Mention m:User-Agent policy?
I think this page should mention Wikimedia's m:User-Agent policy and the general principle of using an informative, useful User-Agent in scripts and tools. Thoughts? --MZMcBride (talk) 22:27, 15 March 2012 (UTC)
- Not really, We should keep MW documentation to be MW specific where possible, not chucking in WMF stuff as well, Although a small note along the lines of "Other communities such as WMF may have access/usage restrictions etc etc etc, For a example of WMF's look at meta: etc etc" wouldn't be too bad. But the bit about informative user-agents for sure. Peachey88 (talk) 23:29, 16 March 2012 (UTC)
New Wikimedia request limits
- Wasn't that reverted? "50/s, burst of 250" is very low for our standards, I would be very surprised to hear there is a real need for it. Nemo 10:26, 14 November 2015 (UTC)
- I don't think gerrit:241643 has been reverted. A revert changeset was submitted in gerrit:252385, but that changeset has not been merged and deployed, as far as I can tell.
- Assuming "50/s" means 50 requests per second, that seems quite fast. --MZMcBride (talk) 14:14, 14 November 2015 (UTC)
- I got request limit after 40 update/POST requests in 3 minute window on wikidata.org :( --Ceefour (talk) 15:59, 12 December 2016 (UTC)
This page doesn't mention anything about the limits
Why is this page like a general "What not to do" advisory article? Can we have some data on what are the different kinds of limits and how to configure them for a wiki? --Nischayn22 (talk) 03:44, 12 August 2016 (UTC)
Guidelines for parallelism and load
I'm trying to code to the suggestions here, but finding it very hard to put into practice in a concrete way. This seems a bit outdated: "we ask that you be considerate and try not to take a site down," for example. It would take a DDoS to take the site down, since we're throttling individual IPs to 50 requests/second in Varnish.
I've also heard rules of thumb mentioned, like a parallelism of 1, 2, or 4, but don't know what to trust. I'd prefer to clarify this page. Actually, paralellism is a bad stand-in for impact on our API servers, because it doesn't take into account the delay between requests for each thread, server resource differences for different types of request, or slow client data pipes hogging sockets. I think a better measure would be requests per second, and we should define a suggested limit in some kind of absolute numbers, which are adjusted as our capacity grows or congestion increases.
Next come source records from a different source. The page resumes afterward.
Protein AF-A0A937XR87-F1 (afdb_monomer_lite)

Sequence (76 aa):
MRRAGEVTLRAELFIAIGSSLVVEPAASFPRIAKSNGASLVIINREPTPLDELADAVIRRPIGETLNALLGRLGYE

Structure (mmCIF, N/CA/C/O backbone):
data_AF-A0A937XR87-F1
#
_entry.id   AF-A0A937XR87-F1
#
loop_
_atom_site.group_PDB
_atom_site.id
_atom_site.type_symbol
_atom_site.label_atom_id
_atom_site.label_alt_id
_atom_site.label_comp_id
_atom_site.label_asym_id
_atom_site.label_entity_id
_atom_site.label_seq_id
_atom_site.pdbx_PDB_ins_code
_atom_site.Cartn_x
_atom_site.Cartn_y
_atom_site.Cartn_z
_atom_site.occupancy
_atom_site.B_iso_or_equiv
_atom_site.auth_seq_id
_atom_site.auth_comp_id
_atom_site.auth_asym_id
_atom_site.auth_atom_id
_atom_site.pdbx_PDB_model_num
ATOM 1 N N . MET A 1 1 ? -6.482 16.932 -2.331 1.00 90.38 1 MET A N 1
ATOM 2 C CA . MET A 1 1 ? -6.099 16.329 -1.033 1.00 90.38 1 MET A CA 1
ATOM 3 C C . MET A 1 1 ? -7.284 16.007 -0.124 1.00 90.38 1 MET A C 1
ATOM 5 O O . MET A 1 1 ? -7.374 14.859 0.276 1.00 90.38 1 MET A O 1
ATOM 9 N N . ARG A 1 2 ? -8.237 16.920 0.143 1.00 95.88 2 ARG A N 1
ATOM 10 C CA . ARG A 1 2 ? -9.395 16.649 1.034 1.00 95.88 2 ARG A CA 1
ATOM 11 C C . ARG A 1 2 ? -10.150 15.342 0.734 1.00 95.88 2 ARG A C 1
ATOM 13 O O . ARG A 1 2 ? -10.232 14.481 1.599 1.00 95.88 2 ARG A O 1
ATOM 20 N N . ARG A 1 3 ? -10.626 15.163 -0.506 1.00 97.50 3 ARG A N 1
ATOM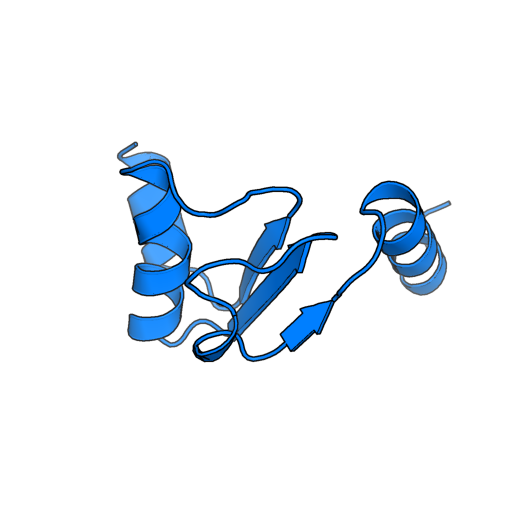 21 C CA . ARG A 1 3 ? -11.361 13.949 -0.914 1.00 97.50 3 ARG A CA 1
ATOM 22 C C . ARG A 1 3 ? -10.550 12.665 -0.704 1.00 97.50 3 ARG A C 1
ATOM 24 O O . ARG A 1 3 ? -11.119 11.665 -0.298 1.00 97.50 3 ARG A O 1
ATOM 31 N N . ALA A 1 4 ? -9.240 12.702 -0.964 1.00 97.19 4 ALA A N 1
ATOM 32 C CA . ALA A 1 4 ? -8.358 11.555 -0.749 1.00 97.19 4 ALA A CA 1
ATOM 33 C C . ALA A 1 4 ? -8.287 11.181 0.740 1.00 97.19 4 ALA A C 1
ATOM 35 O O . ALA A 1 4 ? -8.416 10.009 1.073 1.00 97.19 4 ALA A O 1
ATOM 36 N N . GLY A 1 5 ? -8.184 12.169 1.636 1.00 97.19 5 GLY A N 1
ATOM 37 C CA . GLY A 1 5 ? -8.250 11.937 3.082 1.00 97.19 5 GLY A CA 1
ATOM 38 C C . GLY A 1 5 ? -9.593 11.354 3.531 1.00 97.19 5 GLY A C 1
ATOM 39 O O . GLY A 1 5 ? -9.618 10.380 4.274 1.00 97.19 5 GLY A O 1
ATOM 40 N N . GLU A 1 6 ? -10.710 11.882 3.026 1.00 97.75 6 GLU A N 1
ATOM 41 C CA . GLU A 1 6 ? -12.056 11.388 3.367 1.00 97.75 6 GLU A CA 1
ATOM 42 C C . GLU A 1 6 ? -12.271 9.924 2.971 1.00 97.75 6 GLU A C 1
ATOM 44 O O . GLU A 1 6 ? -12.817 9.157 3.761 1.00 97.75 6 GLU A O 1
ATOM 49 N N . VAL A 1 7 ? -11.837 9.522 1.771 1.00 97.94 7 VAL A N 1
ATOM 50 C CA . VAL A 1 7 ? -11.944 8.114 1.348 1.00 97.94 7 VAL A CA 1
ATOM 51 C C . VAL A 1 7 ? -10.935 7.223 2.072 1.00 97.94 7 VAL A C 1
ATOM 53 O O . VAL A 1 7 ? -11.263 6.086 2.379 1.00 97.94 7 VAL A O 1
ATOM 56 N N . THR A 1 8 ? -9.752 7.746 2.418 1.00 98.25 8 THR A N 1
ATOM 57 C CA . THR A 1 8 ? -8.732 7.025 3.203 1.00 98.25 8 THR A CA 1
ATOM 58 C C . THR A 1 8 ? -9.280 6.610 4.568 1.00 98.25 8 THR A C 1
ATOM 60 O O . THR A 1 8 ? -9.123 5.463 4.967 1.00 98.25 8 THR A O 1
ATOM 63 N N . LEU A 1 9 ? -9.984 7.513 5.258 1.00 97.94 9 LEU A N 1
ATOM 64 C CA . LEU A 1 9 ? -10.585 7.250 6.574 1.00 97.94 9 LEU A CA 1
ATOM 65 C C . LEU A 1 9 ? -11.793 6.299 6.537 1.00 97.94 9 LEU A C 1
ATOM 67 O O . LEU A 1 9 ? -12.322 5.934 7.582 1.00 97.94 9 LEU A O 1
ATOM 71 N N . ARG A 1 10 ? -12.276 5.931 5.351 1.00 97.69 10 ARG A N 1
ATOM 72 C CA . ARG A 1 10 ? -13.397 4.996 5.172 1.00 97.69 10 ARG A CA 1
ATOM 73 C C . ARG A 1 10 ? -12.976 3.703 4.483 1.00 97.69 10 ARG A C 1
ATOM 75 O O . ARG A 1 10 ? -13.820 2.846 4.252 1.00 97.69 10 ARG A O 1
ATOM 82 N N . ALA A 1 11 ? -11.708 3.588 4.098 1.00 98.19 11 ALA A N 1
ATOM 83 C CA . ALA A 1 11 ? -11.211 2.431 3.383 1.00 98.19 11 ALA A CA 1
ATOM 84 C C . ALA A 1 11 ? -11.095 1.235 4.332 1.00 98.19 11 ALA A C 1
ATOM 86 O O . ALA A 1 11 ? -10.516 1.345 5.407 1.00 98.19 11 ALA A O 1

If we're feeling fancy, we could even provide an API for the recommended throttling at a given moment.
Here's an example of rate limiting elsewhere in industry, https://developer.twitter.com/en/docs/basics/rate-limits.html Adamw (talk) 20:00, 7 May 2018 (UTC)
- A danger of absolute numbers is that they more quickly become outdated since no one actually does adjust them when capacity increases.
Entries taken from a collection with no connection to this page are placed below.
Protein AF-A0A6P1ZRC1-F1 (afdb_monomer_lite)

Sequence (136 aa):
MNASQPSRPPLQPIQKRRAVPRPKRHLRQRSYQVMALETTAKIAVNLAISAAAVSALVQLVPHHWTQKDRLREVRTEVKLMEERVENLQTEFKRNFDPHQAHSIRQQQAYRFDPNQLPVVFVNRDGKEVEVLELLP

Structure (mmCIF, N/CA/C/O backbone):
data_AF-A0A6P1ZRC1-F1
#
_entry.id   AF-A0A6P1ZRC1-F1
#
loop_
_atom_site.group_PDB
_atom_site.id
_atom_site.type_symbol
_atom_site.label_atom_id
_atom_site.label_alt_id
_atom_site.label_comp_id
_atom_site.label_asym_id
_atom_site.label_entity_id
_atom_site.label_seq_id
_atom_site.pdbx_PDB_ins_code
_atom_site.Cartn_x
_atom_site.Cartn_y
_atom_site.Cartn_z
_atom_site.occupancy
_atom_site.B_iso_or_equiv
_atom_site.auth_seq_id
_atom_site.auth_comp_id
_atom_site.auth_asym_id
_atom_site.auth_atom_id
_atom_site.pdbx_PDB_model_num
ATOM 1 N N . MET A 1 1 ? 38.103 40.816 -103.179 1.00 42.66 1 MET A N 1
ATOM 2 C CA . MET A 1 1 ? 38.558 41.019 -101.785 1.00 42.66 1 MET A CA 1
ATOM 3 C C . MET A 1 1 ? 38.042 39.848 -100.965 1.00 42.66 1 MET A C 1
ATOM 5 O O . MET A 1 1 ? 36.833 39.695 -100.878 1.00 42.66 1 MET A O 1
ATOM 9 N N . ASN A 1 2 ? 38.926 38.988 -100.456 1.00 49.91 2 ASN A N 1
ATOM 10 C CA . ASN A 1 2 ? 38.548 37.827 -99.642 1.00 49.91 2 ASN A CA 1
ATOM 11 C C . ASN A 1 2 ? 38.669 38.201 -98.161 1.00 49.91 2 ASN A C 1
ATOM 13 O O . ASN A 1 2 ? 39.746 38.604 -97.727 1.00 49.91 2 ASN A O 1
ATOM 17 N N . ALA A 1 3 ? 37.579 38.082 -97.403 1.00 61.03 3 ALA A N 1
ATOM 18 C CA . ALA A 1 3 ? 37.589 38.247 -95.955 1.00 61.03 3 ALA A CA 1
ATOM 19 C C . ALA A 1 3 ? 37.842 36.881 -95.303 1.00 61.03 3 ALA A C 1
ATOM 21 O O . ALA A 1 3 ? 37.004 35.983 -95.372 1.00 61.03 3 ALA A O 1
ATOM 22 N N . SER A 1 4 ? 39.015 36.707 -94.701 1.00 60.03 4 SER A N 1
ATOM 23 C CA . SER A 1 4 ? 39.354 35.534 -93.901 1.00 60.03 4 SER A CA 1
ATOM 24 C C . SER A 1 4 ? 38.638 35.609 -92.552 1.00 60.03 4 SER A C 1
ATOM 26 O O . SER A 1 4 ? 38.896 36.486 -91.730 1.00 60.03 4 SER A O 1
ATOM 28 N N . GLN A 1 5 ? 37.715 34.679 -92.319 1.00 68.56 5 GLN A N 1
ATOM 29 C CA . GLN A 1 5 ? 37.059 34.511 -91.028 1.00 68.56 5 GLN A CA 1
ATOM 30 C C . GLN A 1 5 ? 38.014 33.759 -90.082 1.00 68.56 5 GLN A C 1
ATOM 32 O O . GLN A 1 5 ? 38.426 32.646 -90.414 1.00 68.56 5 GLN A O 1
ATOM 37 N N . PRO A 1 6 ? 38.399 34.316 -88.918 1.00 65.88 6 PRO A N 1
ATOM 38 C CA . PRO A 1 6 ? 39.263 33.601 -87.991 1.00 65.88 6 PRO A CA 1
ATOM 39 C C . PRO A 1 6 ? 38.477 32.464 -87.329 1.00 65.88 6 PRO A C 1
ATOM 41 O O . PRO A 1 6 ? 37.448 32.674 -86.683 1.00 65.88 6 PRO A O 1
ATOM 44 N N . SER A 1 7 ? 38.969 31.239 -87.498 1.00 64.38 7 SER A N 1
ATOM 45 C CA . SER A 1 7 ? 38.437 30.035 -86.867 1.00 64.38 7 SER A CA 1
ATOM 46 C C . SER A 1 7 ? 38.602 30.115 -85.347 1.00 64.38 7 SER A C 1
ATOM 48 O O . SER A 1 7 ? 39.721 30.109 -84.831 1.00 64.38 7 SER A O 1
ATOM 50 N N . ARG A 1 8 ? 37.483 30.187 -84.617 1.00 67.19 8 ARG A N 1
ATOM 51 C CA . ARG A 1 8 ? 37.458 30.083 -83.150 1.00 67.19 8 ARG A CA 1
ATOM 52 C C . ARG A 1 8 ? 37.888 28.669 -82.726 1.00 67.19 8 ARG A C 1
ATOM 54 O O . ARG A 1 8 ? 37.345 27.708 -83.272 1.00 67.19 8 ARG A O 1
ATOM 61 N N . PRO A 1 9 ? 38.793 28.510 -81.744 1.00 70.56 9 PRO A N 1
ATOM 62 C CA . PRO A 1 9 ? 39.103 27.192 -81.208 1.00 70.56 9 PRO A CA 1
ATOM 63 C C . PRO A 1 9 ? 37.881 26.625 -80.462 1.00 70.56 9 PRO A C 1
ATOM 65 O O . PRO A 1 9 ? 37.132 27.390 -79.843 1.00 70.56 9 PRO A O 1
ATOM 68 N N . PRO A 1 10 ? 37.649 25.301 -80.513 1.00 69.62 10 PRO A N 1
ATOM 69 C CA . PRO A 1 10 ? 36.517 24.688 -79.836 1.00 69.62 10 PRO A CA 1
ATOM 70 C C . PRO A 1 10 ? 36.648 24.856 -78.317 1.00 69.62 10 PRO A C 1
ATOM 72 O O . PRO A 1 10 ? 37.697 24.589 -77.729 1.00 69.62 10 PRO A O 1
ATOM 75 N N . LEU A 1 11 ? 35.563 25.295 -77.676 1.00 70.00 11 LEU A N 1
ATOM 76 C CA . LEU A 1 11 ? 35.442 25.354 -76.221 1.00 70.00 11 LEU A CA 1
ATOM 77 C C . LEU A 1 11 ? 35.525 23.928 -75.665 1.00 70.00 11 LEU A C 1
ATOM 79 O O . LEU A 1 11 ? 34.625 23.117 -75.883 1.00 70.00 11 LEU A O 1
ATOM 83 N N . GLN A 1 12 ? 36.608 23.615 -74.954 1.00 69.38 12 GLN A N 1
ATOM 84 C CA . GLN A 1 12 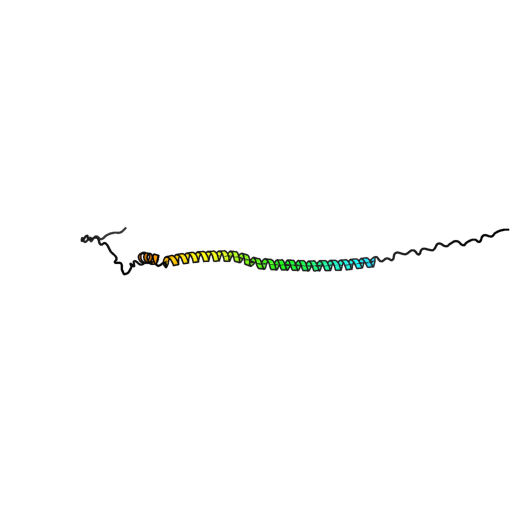? 36.715 22.350 -74.235 1.00 69.38 12 GLN A CA 1
ATOM 85 C C . GLN A 1 12 ? 35.641 22.316 -73.137 1.00 69.38 12 GLN A C 1
ATOM 87 O O . GLN A 1 12 ? 35.508 23.287 -72.385 1.00 69.38 12 GLN A O 1
ATOM 92 N N . PRO A 1 13 ? 34.860 21.230 -73.013 1.00 68.00 13 PRO A N 1
ATOM 93 C CA . PRO A 1 13 ? 33.897 21.118 -71.933 1.00 68.00 13 PRO A CA 1
ATOM 94 C C . PRO A 1 13 ? 34.649 21.130 -70.599 1.00 68.00 13 PRO A C 1
ATOM 96 O O . PRO A 1 13 ? 35.522 20.294 -70.364 1.00 68.00 13 PRO A O 1
ATOM 99 N N . ILE A 1 14 ? 34.303 22.073 -69.717 1.00 67.12 14 ILE A N 1
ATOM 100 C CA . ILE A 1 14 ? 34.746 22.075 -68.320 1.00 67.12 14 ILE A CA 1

The rule of thumb on this page is "don't parallelize". Or, to directly quote it,
With respect to database load, the maxlag parameter (mentioned on this page) implements a "dynamic" throttling of a sort by temporarily failing requests if the lag gets too high. There isn't currently an equivalent for things like appserver load, although there could be. But I don't think an API request to fetch recommended client-side throttling settings is all that great of a way to go versus the existing "fail this request if load is too high" model. Anomie (talk) 13:44, 8 May 2018 (UTC)
If you make your requests in series rather than in parallel (i.e. wait for the one request to finish before sending a new request, such that you're never making more than one request at the same time), then you should definitely be fine.